◆ DATA FOR THIS TASK
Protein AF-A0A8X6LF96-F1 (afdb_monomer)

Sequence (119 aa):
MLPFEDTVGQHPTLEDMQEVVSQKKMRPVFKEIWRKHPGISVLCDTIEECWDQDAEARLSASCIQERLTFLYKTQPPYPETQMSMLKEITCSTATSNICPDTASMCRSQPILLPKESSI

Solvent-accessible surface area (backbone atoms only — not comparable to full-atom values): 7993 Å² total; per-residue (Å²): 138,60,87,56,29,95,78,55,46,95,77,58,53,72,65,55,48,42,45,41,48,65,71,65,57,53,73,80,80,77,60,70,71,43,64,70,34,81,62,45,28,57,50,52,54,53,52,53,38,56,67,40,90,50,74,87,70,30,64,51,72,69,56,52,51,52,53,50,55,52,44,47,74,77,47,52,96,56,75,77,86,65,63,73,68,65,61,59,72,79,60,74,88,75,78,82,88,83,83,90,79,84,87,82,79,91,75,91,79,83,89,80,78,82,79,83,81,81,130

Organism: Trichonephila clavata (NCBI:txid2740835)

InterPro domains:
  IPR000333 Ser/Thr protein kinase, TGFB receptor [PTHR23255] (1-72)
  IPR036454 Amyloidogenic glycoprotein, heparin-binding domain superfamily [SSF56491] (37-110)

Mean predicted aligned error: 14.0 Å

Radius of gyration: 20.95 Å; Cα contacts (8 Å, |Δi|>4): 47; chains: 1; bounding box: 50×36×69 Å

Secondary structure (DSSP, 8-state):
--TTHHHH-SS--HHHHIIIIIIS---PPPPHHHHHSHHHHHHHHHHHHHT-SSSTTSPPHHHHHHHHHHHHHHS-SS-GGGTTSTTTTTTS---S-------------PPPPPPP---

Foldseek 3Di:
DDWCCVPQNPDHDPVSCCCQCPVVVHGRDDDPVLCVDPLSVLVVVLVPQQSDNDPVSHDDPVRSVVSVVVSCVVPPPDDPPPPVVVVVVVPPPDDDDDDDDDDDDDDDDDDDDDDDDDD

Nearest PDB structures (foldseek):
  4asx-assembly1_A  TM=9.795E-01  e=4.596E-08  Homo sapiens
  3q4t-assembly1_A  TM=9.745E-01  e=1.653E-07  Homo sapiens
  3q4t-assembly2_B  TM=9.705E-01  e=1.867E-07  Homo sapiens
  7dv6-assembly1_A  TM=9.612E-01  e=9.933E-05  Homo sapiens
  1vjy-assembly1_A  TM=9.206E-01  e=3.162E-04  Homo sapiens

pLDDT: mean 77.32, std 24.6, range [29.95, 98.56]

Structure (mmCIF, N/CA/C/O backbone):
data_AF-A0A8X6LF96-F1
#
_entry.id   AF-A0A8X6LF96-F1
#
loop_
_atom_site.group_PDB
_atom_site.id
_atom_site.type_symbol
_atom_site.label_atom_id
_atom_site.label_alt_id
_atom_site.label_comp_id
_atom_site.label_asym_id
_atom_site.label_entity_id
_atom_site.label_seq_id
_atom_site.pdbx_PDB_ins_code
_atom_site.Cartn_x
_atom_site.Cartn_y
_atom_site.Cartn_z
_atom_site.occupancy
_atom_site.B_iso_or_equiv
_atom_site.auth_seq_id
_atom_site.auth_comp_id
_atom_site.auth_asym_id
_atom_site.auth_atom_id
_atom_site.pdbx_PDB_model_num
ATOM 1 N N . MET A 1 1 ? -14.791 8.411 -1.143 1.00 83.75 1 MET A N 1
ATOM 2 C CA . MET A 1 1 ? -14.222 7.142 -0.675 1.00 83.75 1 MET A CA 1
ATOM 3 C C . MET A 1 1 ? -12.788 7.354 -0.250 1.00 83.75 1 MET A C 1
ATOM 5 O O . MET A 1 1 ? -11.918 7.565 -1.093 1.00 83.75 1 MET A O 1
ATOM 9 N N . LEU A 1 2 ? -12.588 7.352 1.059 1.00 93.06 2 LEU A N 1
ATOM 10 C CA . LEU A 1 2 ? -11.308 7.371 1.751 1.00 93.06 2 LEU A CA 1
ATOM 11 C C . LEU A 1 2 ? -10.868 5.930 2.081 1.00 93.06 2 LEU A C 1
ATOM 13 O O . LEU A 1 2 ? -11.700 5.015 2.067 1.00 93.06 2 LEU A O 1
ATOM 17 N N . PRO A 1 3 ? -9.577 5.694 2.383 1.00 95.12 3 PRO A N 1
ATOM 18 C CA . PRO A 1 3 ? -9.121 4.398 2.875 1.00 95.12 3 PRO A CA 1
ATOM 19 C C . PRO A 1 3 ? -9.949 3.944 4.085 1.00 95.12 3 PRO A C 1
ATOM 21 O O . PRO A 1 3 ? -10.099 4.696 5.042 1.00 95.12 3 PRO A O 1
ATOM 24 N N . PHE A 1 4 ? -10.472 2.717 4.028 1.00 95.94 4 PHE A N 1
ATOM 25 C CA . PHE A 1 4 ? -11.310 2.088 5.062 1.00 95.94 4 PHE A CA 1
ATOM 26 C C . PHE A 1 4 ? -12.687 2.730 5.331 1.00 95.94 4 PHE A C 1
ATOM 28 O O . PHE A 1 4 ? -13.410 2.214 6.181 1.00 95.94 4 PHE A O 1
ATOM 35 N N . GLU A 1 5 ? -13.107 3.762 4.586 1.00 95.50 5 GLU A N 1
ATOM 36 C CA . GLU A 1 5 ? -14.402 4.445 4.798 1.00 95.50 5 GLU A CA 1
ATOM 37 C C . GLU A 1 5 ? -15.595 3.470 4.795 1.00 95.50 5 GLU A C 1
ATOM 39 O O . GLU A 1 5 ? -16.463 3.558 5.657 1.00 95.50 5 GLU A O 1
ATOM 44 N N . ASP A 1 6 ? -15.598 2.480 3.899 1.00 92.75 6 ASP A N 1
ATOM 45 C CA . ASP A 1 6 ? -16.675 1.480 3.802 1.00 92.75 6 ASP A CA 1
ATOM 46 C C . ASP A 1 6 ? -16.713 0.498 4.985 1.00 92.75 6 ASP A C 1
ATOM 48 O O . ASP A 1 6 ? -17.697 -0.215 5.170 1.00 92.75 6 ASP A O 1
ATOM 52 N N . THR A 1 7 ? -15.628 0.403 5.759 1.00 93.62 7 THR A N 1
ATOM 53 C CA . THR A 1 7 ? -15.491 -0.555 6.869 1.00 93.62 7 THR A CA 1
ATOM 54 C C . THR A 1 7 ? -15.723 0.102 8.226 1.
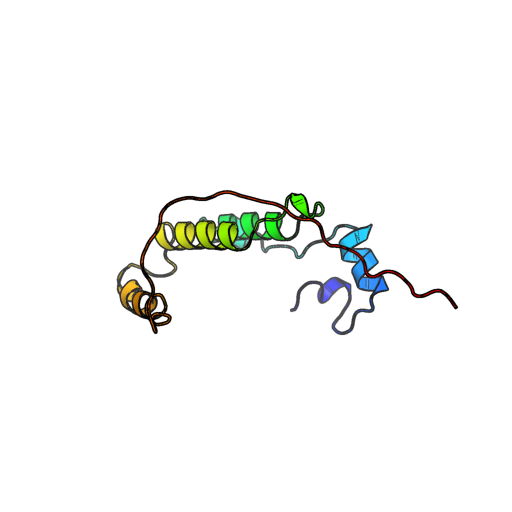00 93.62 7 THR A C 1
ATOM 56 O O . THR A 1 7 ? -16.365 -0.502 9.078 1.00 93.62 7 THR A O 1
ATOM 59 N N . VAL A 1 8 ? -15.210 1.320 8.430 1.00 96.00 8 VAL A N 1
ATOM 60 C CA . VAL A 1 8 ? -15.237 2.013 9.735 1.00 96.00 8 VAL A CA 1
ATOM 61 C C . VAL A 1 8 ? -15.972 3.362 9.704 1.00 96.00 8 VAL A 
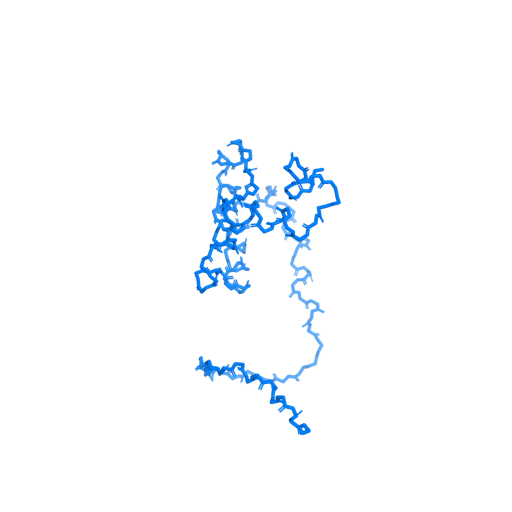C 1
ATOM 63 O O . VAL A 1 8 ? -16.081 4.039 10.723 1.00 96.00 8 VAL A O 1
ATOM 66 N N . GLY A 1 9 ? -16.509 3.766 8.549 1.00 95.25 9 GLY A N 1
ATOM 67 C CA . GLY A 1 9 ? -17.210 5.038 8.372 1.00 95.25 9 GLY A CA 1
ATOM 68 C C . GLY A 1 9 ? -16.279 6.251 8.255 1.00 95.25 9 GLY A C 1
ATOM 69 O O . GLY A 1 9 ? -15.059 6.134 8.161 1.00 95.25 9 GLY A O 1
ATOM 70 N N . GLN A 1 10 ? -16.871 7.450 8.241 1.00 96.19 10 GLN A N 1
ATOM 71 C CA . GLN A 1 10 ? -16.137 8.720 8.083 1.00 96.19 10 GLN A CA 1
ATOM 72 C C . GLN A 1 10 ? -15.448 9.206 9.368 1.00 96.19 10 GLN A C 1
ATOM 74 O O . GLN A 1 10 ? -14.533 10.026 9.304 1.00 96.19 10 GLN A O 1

◆ THE TASK
Take the line containing "ATOM 61 C C" through the last line of the material and retype exactly those lines, both ends included, with no pictures.

◆ SOLUTION
ATOM 61 C C . VAL A 1 8 ? -15.972 3.362 9.704 1.00 96.00 8 VAL A 
C 1
ATOM 63 O O . VAL A 1 8 ? -16.081 4.039 10.723 1.00 96.00 8 VAL A O 1
ATOM 66 N N . GLY A 1 9 ? -16.509 3.766 8.549 1.00 95.25 9 GLY A N 1
ATOM 67 C CA . GLY A 1 9 ? -17.210 5.038 8.372 1.00 95.25 9 GLY A CA 1
ATOM 68 C C . GLY A 1 9 ? -16.279 6.251 8.255 1.00 95.25 9 GLY A C 1
ATOM 69 O O . GLY A 1 9 ? -15.059 6.134 8.161 1.00 95.25 9 GLY A O 1
ATOM 70 N N . GLN A 1 10 ? -16.871 7.450 8.241 1.00 96.19 10 GLN A N 1
ATOM 71 C CA . GLN A 1 10 ? -16.137 8.720 8.083 1.00 96.19 10 GLN A CA 1
ATOM 72 C C . GLN A 1 10 ? -15.448 9.206 9.368 1.00 96.19 10 GLN A C 1
ATOM 74 O O . GLN A 1 10 ? -14.533 10.026 9.304 1.00 96.19 10 GLN A O 1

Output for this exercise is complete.